Pleiospermium longisepalum
- Conservation status: Least Concern (IUCN 3.1)

Scientific classification
- Kingdom: Plantae
- Clade: Tracheophytes
- Clade: Angiosperms
- Clade: Eudicots
- Clade: Rosids
- Order: Sapindales
- Family: Rutaceae
- Genus: Pleiospermium
- Species: P. longisepalum
- Binomial name: Pleiospermium longisepalum Swingle

= Pleiospermium longisepalum =

- Authority: Swingle
- Conservation status: LC

Species of plant

Pleiospermium longisepalum (also known as the Banguey Island orangeaster) is a species of plant in the family Rutaceae. It is endemic to the state of Sabah on the island of Borneo.

Pleiospermium longisepalum is a shrub or small tree, growing up to 15 metres tall.

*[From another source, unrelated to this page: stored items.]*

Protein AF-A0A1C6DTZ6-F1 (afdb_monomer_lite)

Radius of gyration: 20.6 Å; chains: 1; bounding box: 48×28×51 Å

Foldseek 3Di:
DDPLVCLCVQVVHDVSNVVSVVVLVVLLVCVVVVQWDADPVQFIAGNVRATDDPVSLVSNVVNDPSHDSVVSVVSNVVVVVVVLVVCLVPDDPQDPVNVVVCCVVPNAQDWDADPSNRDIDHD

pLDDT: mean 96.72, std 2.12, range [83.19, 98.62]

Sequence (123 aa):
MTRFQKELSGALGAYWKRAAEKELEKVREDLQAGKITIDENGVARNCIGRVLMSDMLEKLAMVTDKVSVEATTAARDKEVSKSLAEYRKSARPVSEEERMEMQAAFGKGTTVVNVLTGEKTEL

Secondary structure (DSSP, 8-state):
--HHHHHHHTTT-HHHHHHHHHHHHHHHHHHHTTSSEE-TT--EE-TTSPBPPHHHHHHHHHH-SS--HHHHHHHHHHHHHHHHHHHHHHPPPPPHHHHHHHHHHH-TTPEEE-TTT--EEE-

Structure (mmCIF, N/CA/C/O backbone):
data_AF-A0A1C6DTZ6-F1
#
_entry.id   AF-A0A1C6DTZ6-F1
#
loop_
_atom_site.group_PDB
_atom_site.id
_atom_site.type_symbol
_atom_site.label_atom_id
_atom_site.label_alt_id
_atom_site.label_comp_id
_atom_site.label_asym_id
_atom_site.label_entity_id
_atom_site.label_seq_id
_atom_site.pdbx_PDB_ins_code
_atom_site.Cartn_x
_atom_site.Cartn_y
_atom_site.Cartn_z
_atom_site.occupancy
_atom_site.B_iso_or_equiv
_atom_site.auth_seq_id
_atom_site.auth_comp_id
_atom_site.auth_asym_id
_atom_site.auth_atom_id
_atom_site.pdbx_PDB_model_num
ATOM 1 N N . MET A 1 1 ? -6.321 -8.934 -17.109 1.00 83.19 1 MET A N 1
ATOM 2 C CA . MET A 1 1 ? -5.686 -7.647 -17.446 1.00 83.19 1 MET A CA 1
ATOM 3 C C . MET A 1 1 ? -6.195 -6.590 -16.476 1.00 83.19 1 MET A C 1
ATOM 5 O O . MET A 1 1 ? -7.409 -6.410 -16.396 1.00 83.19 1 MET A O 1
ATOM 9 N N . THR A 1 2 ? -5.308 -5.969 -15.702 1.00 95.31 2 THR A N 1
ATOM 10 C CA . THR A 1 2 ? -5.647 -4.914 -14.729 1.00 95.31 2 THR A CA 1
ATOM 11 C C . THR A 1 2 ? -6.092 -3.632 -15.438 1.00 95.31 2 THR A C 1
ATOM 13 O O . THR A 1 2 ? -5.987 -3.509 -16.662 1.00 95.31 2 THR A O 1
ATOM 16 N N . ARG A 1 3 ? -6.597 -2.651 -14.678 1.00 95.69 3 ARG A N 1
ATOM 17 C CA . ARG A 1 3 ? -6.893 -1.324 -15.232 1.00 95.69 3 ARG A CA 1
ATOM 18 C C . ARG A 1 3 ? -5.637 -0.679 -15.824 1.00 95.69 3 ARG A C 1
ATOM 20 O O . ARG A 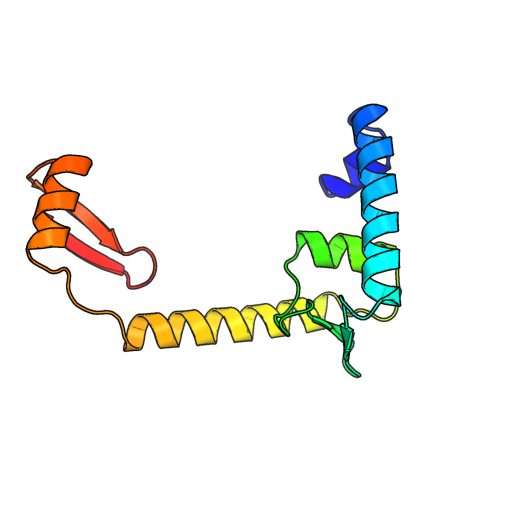1 3 ? -5.699 -0.221 -16.959 1.00 95.69 3 ARG A O 1
ATOM 27 N N . PHE A 1 4 ? -4.518 -0.710 -15.103 1.00 97.25 4 PHE A N 1
ATOM 28 C CA . PHE A 1 4 ? -3.272 -0.092 -15.552 1.00 97.25 4 PHE A CA 1
ATOM 29 C C . PHE A 1 4 ? -2.739 -0.740 -16.839 1.00 97.25 4 PHE A C 1
ATOM 31 O O . PHE A 1 4 ? -2.359 -0.054 -17.783 1.00 97.25 4 PHE A O 1
ATOM 38 N N . GLN A 1 5 ? -2.830 -2.068 -16.958 1.00 97.25 5 GLN A N 1
ATOM 39 C CA . GLN A 1 5 ? -2.498 -2.767 -18.204 1.00 97.25 5 GLN A CA 1
ATOM 40 C C . GLN A 1 5 ? -3.415 -2.361 -19.372 1.00 97.25 5 GLN A C 1
ATOM 42 O O . GLN A 1 5 ? -2.947 -2.225 -20.503 1.00 97.25 5 GLN A O 1
ATOM 47 N N . LYS A 1 6 ? -4.713 -2.128 -19.123 1.00 97.81 6 LYS A N 1
ATOM 48 C CA . LYS A 1 6 ? -5.632 -1.598 -20.148 1.00 97.81 6 LYS A CA 1
ATOM 49 C C . LYS A 1 6 ? -5.252 -0.175 -20.564 1.00 97.81 6 LYS A C 1
ATOM 51 O O . LYS A 1 6 ? -5.291 0.122 -21.757 1.00 97.81 6 LYS A O 1
ATOM 56 N N . GLU A 1 7 ? -4.859 0.675 -19.617 1.00 97.88 7 GLU A N 1
ATOM 57 C CA . GLU A 1 7 ? -4.355 2.028 -19.890 1.00 97.88 7 GLU A CA 1
ATOM 58 C C . GLU A 1 7 ? -3.109 1.957 -20.781 1.00 97.88 7 GLU A C 1
ATOM 60 O O . GLU A 1 7 ? -3.113 2.522 -21.874 1.00 97.88 7 GLU A O 1
ATOM 65 N N . LEU A 1 8 ? -2.113 1.152 -20.398 1.00 97.31 8 LEU A N 1
ATOM 66 C CA . LEU A 1 8 ? -0.863 0.969 -21.140 1.00 97.31 8 LEU A CA 1
ATOM 67 C C . LEU A 1 8 ? -1.073 0.372 -22.543 1.00 97.31 8 LEU A C 1
ATOM 69 O O . LEU A 1 8 ? -0.429 0.782 -23.508 1.00 97.31 8 LEU A O 1
ATOM 73 N N . SER A 1 9 ? -2.020 -0.560 -22.689 1.00 97.25 9 SER A N 1
ATOM 74 C CA . SER A 1 9 ? -2.375 -1.134 -23.997 1.00 97.25 9 SER A CA 1
ATOM 75 C C . SER A 1 9 ? -3.028 -0.122 -24.949 1.00 97.25 9 SER A C 1
ATOM 77 O O . SER A 1 9 ? -3.066 -0.342 -26.158 1.00 97.25 9 SER A O 1
ATOM 79 N N . GLY A 1 10 ? -3.546 0.994 -24.425 1.00 97.06 10 GLY A N 1
ATOM 80 C CA . GLY A 1 10 ? -4.334 1.967 -25.179 1.00 97.06 10 GLY A CA 1
ATOM 81 C C . GLY A 1 10 ? -5.812 1.619 -25.324 1.00 97.06 10 GLY A C 1
ATOM 82 O O . GLY A 1 10 ? -6.541 2.387 -25.947 1.00 97.06 10 GLY A O 1
ATOM 83 N N . ALA A 1 11 ? -6.286 0.536 -24.699 1.00 97.50 11 ALA A N 1
ATOM 84 C CA . ALA A 1 11 ? -7.696 0.142 -24.716 1.00 97.50 11 ALA A CA 1
ATOM 85 C C . ALA A 1 11 ? -8.636 1.213 -24.133 1.00 97.50 11 ALA A C 1
ATOM 87 O O . ALA A 1 11 ? -9.817 1.239 -24.468 1.00 97.50 11 ALA A O 1
ATOM 88 N N . LEU A 1 12 ? -8.124 2.098 -23.271 1.00 97.00 12 LEU A N 1
ATOM 89 C CA . LEU A 1 12 ? -8.893 3.209 -22.697 1.00 97.00 12 LEU A CA 1
ATOM 90 C C . LEU A 1 12 ? -8.701 4.538 -23.449 1.00 97.00 12 LEU A C 1
ATOM 92 O O . LEU A 1 12 ? -9.297 5.540 -23.071 1.00 97.00 12 LEU A O 1
ATOM 96 N N . GLY A 1 13 ? -7.913 4.561 -24.527 1.00 98.00 13 GLY A N 1
ATOM 97 C CA . GLY A 1 13 ? -7.664 5.742 -25.354 1.00 98.00 13 GLY A CA 1
ATOM 98 C C . GLY A 1 13 ? -6.256 6.326 -25.209 1.00 98.00 13 GLY A C 1
ATOM 99 O O . GLY A 1 13 ? -5.503 6.023 -24.282 1.00 98.00 13 GLY A O 1
ATOM 100 N N . ALA A 1 14 ? -5.893 7.198 -26.156 1.00 98.06 14 ALA A N 1
ATOM 101 C CA . ALA A 1 14 ? -4.523 7.694 -26.318 1.00 98.06 14 ALA A CA 1
ATOM 102 C C . ALA A 1 14 ? -4.018 8.531 -25.133 1.00 98.06 14 ALA A C 1
ATOM 104 O O . ALA A 1 14 ? -2.830 8.490 -24.818 1.00 98.06 14 ALA A O 1
ATOM 105 N N . TYR A 1 15 ? -4.904 9.281 -24.472 1.00 98.25 15 TYR A N 1
ATOM 106 C CA . TYR A 1 15 ? -4.543 10.047 -23.279 1.00 98.25 15 TYR A CA 1
ATOM 107 C C . TYR A 1 15 ? -4.064 9.123 -22.153 1.00 98.25 15 TYR A C 1
ATOM 109 O O . TYR A 1 15 ? -2.961 9.305 -21.641 1.00 98.25 15 TYR A O 1
ATOM 117 N N . TRP A 1 16 ? -4.859 8.099 -21.826 1.00 98.31 16 TRP A N 1
ATOM 118 C CA . TRP A 1 16 ? -4.555 7.159 -20.747 1.00 98.31 16 TRP A CA 1
ATOM 119 C C . TRP A 1 16 ? -3.299 6.343 -21.023 1.00 98.31 16 TRP A C 1
ATOM 121 O O . TRP A 1 16 ? -2.500 6.147 -20.115 1.00 98.31 16 TRP A O 1
ATOM 131 N N . LYS A 1 17 ? -3.068 5.962 -22.283 1.00 98.56 17 LYS A N 1
ATOM 132 C CA . LYS A 1 17 ? -1.816 5.317 -22.684 1.00 98.56 17 LYS A CA 1
ATOM 133 C C . LYS A 1 17 ? -0.595 6.184 -22.388 1.00 98.56 17 LYS A C 1
ATOM 135 O O . LYS A 1 17 ? 0.308 5.744 -21.686 1.00 98.56 17 LYS A O 1
ATOM 140 N N . ARG A 1 18 ? -0.602 7.439 -22.856 1.00 98.38 18 ARG A N 1
ATOM 141 C CA . ARG A 1 18 ? 0.504 8.382 -22.614 1.00 98.38 18 ARG A CA 1
ATOM 142 C C . ARG A 1 18 ? 0.707 8.659 -21.123 1.00 98.38 18 ARG A C 1
ATOM 144 O O . ARG A 1 18 ? 1.836 8.865 -20.692 1.00 98.38 18 ARG A O 1
ATOM 151 N N . ALA A 1 19 ? -0.375 8.709 -20.344 1.00 98.19 19 ALA A N 1
ATOM 152 C CA . ALA A 1 19 ? -0.301 8.885 -18.897 1.00 98.19 19 ALA A CA 1
ATOM 153 C C . ALA A 1 19 ? 0.349 7.670 -18.212 1.00 98.19 19 ALA A C 1
ATOM 155 O O . ALA A 1 19 ? 1.269 7.855 -17.420 1.00 98.19 19 ALA A O 1
ATOM 156 N N . ALA A 1 20 ? -0.060 6.449 -18.572 1.00 98.12 20 ALA A N 1
ATOM 157 C CA . ALA A 1 20 ? 0.509 5.212 -18.036 1.00 98.12 20 ALA A CA 1
ATOM 158 C C . ALA A 1 20 ? 1.994 5.041 -18.402 1.00 98.12 20 ALA A C 1
ATOM 160 O O . ALA A 1 20 ? 2.797 4.670 -17.550 1.00 98.12 20 ALA A O 1
ATOM 161 N N . GLU A 1 21 ? 2.386 5.373 -19.637 1.00 98.38 21 GLU A N 1
ATOM 162 C CA . GLU A 1 21 ? 3.791 5.362 -20.074 1.00 98.38 21 GLU A CA 1
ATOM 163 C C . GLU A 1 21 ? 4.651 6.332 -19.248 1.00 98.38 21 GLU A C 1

Pleiospermium longisepalum is common in lowland and foothill forests and lower montane forests of Kota Marudu, Ranau, and Tambunan districts, growing up to 1,300 metres elevation. It is also found on some offshore islands like Banggi and Bohayan.

It is typically found on hill slopes and near streams in primary and secondary rain forests. It colonizes quickly into disturbed areas.